Once you have a calculation that runs, then you can gradually increase KPOINTS and ENCUT and compare the results with the calculation that ran.
My suspicion is that you can still get very accurate results with lower ENCUT and KPOINTS. If that is not the case, then you need to increase the amount of memory per MPI rank as I mentioned in point 3.
Let me know if this helps.
Re: OOM during Wannier90 AMN computation
Posted: Wed Nov 13, 2024 10:23 am
by francesco_martinelli
Hi Henrique,
First of all, thank you for your help, now the interface is running correctly (with fewer bands, lower cutoff etc.), but I'd like to share with you the .win file generated during the calculation which led to the OOM.
Here in the 'generated automatically by VASP' section it printed out num_bands = 128 even if exclude_bands = 1-76,83-128 was stated before, while if I repeat the same calculations on a different machine (with an increased memory) the OOM doesn't happen and the num_bands tag is set to 6.
Is it only a memory-related issue or could be caused by a different/erroneous Vasp compilation on the machine that gives the OOM?
Thank you in advance for the reply.
Code: Select all
exclude_bands = 1-76,83-128
guiding_centres = T
begin projections
Re:dxz,dyz,dxy
end projections
dis_win_min = 3
dis_win_max = 7
write_hr = true
write_u_matrices = true
write_xyz = true
num_iter = 0
conv_tol = 1E-9
conv_window = 10
dis_num_iter = 0
dis_conv_tol = 1E-9
dis_conv_window = 10
bands_plot = true
begin kpoint_path
G .0 .0 .0 X .5 .0 .5
X .5 .0 .5 W .5 .25 .75
W .5 .25 .75 L .5 .5 .5
L .5 .5 .5 G .0 .0 .0
G .0 .0 .0 K .375 .375 .75
end kpoint_path
bands_num_points 40
# This part was generated automatically by VASP
num_bands = 128
num_wann = 6
spinors = .true.
begin unit_cell_cart
4.0401000 0.0000000 4.0401000
4.0401000 4.0401000 0.0000000
0.0000000 4.0401000 4.0401000
end unit_cell_cart
begin atoms_cart
Ba 2.0200500 2.0200500 2.0200500
Ba 6.0601500 6.0601500 6.0601500
Mg 4.0401000 4.0401000 4.0401000
Re 0.0000000 0.0000000 0.0000000
O 1.9260773 4.0401000 4.0401000
O 4.0401000 1.9260773 4.0401000
O 4.0401000 4.0401000 1.9260773
O 6.1541227 4.0401000 4.0401000
O 4.0401000 6.1541227 4.0401000
O 4.0401000 4.0401000 6.1541227
end atoms_cart
mp_grid = 8 8 8
begin kpoints
0.000000000000 0.000000000000 0.000000000000
0.125000000000 0.000000000000 0.000000000000
0.250000000000 0.000000000000 0.000000000000
0.375000000000 -0.000000000000 -0.000000000000
...
end kpoints
Re: OOM during Wannier90 AMN computation
Posted: Mon Nov 18, 2024 9:42 am
by henrique_miranda
Good to hear that you were able to run your calculations!

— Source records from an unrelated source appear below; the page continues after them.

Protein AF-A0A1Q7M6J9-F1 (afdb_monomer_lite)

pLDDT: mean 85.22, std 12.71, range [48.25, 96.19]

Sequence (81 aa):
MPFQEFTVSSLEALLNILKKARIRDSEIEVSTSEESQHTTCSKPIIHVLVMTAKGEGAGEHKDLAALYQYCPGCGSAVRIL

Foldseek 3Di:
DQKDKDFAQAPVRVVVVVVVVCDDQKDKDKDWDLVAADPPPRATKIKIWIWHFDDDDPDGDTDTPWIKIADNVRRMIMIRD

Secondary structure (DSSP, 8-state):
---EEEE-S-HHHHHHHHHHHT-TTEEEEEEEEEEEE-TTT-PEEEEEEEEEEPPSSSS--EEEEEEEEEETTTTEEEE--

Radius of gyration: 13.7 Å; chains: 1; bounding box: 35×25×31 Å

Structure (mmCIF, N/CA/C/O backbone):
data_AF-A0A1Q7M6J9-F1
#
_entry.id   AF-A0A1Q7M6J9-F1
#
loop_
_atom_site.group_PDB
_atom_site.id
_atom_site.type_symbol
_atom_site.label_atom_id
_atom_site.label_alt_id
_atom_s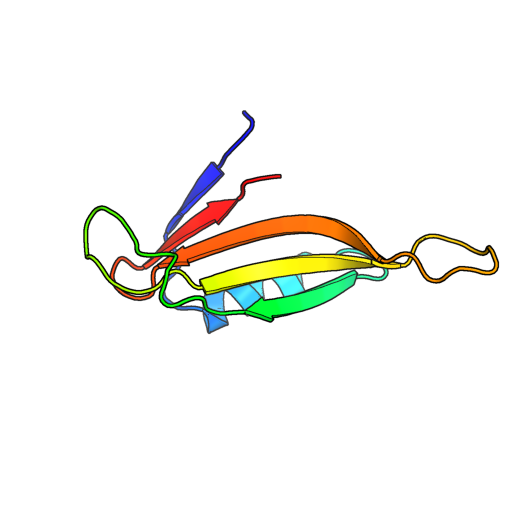ite.label_comp_id
_atom_site.label_asym_id
_atom_site.label_entity_id
_atom_site.label_seq_id
_atom_site.pdbx_PDB_ins_code
_atom_site.Cartn_x
_atom_site.Cartn_y
_atom_site.Cartn_z
_atom_site.occupancy
_atom_site.B_iso_or_equiv
_atom_site.auth_seq_id
_atom_site.auth_comp_id
_atom_site.auth_asym_id
_atom_site.auth_atom_id
_atom_site.pdbx_PDB_model_num
ATOM 1 N N . MET A 1 1 ? -8.910 -6.812 -15.209 1.00 52.31 1 MET A N 1
ATOM 2 C CA . MET A 1 1 ? -9.566 -6.199 -14.034 1.00 52.31 1 MET A CA 1
ATOM 3 C C . MET A 1 1 ? -8.650 -5.095 -13.542 1.00 52.31 1 MET A C 1
ATOM 5 O O . MET A 1 1 ? -7.497 -5.414 -13.290 1.00 52.31 1 MET A O 1
ATOM 9 N N . PRO A 1 2 ? -9.099 -3.832 -13.489 1.00 69.69 2 PRO A N 1
ATOM 10 C CA . PRO A 1 2 ? -8.226 -2.707 -13.151 1.00 69.69 2 PRO A CA 1
ATOM 11 C C . PRO A 1 2 ? -7.861 -2.647 -11.662 1.00 69.69 2 PRO A C 1
ATOM 13 O O . PRO A 1 2 ? -6.952 -1.923 -11.301 1.00 69.69 2 PRO A O 1
ATOM 16 N N . PHE A 1 3 ? -8.519 -3.428 -10.802 1.00 75.06 3 PHE A N 1
ATOM 17 C CA . PHE A 1 3 ? -8.194 -3.502 -9.382 1.00 75.06 3 PHE A CA 1
ATOM 18 C C . PHE A 1 3 ? -8.324 -4.928 -8.848 1.00 75.06 3 PHE A C 1
ATOM 20 O O . PHE A 1 3 ? -9.187 -5.690 -9.292 1.00 75.06 3 PHE A O 1
ATOM 27 N N . GLN A 1 4 ? -7.456 -5.280 -7.900 1.00 86.56 4 GLN A N 1
ATOM 28 C CA . GLN A 1 4 ? -7.486 -6.555 -7.184 1.00 86.56 4 GLN A CA 1
ATOM 29 C C . GLN A 1 4 ? -7.418 -6.288 -5.682 1.00 86.56 4 GLN A C 1
ATOM 31 O O . GLN A 1 4 ? -6.400 -5.805 -5.183 1.00 86.56 4 GLN A O 1
ATOM 36 N N . GLU A 1 5 ? -8.502 -6.602 -4.975 1.00 89.12 5 GLU A N 1
ATOM 37 C CA . GLU A 1 5 ? -8.559 -6.562 -3.514 1.00 89.12 5 GLU A CA 1
ATOM 38 C C . GLU A 1 5 ? -8.089 -7.895 -2.924 1.00 89.12 5 GLU A C 1
ATOM 40 O O . GLU A 1 5 ? -8.382 -8.969 -3.459 1.00 89.12 5 GLU A O 1
ATOM 45 N N . PHE A 1 6 ? -7.341 -7.828 -1.827 1.00 92.38 6 PHE A N 1
ATOM 46 C CA . PHE A 1 6 ? -6.870 -8.991 -1.089 1.00 92.38 6 PHE A CA 1
ATOM 47 C C . PHE A 1 6 ? -6.621 -8.655 0.381 1.00 92.38 6 PHE A C 1
ATOM 49 O O . PHE A 1 6 ? -6.325 -7.523 0.758 1.00 92.38 6 PHE A O 1
ATOM 56 N N . THR A 1 7 ? -6.703 -9.672 1.230 1.00 93.81 7 THR A N 1
ATOM 57 C CA . THR A 1 7 ? -6.412 -9.537 2.658 1.00 93.81 7 THR A CA 1
ATOM 58 C C . THR A 1 7 ? -4.918 -9.666 2.925 1.00 93.81 7 THR A C 1
ATOM 60 O O . THR A 1 7 ? -4.267 -10.578 2.409 1.00 93.81 7 THR A O 1
ATOM 63 N N . VAL A 1 8 ? -4.384 -8.814 3.794 1.00 93.81 8 VAL A N 1
ATOM 64 C CA . VAL A 1 8 ? -3.008 -8.889 4.283 1.00 93.81 8 VAL A CA 1
ATOM 65 C C . VAL A 1 8 ? -2.957 -8.481 5.753 1.00 93.81 8 VAL A C 1
ATOM 67 O O . VAL A 1 8 ? -3.540 -7.482 6.163 1.00 93.81 8 VAL A O 1
ATOM 70 N N . SER A 1 9 ? -2.278 -9.285 6.571 1.00 91.75 9 SER A N 1
ATOM 71 C CA . SER A 1 9 ? -2.331 -9.175 8.035 1.00 91.75 9 SER A CA 1
ATOM 72 C C . SER A 1 9 ? -1.643 -7.930 8.598 1.00 91.75 9 SER A C 1
ATOM 74 O O . SER A 1 9 ? -1.938 -7.522 9.720 1.00 91.75 9 SER A O 1
ATOM 76 N N . SER A 1 10 ? -0.710 -7.340 7.854 1.00 95.81 10 SER A N 1
ATOM 77 C CA . SER A 1 10 ? -0.002 -6.125 8.247 1.00 95.81 10 SER A CA 1
ATOM 78 C C . SER A 1 10 ? 0.619 -5.426 7.036 1.00 95.81 10 SER A C 1
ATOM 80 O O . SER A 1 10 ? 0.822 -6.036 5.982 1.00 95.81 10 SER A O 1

Starting any calculation from low ENCUT and KPOINTS settings is one of the most simple and important advice I can give.
Once you obtain the final result you intend to get, in your case Wannier functions, then you can easily run new calculations with larger ENCUT and KPOINTS and check if these final results change.
In some cases, you might find that instead of using a large ENCUT or KPOINTS 'to be safe' and spending more computational resources, you can get very accurate results with a lower ENCUT or KPOINTS.
The short response is: that can happen when the code is stopped abruptly.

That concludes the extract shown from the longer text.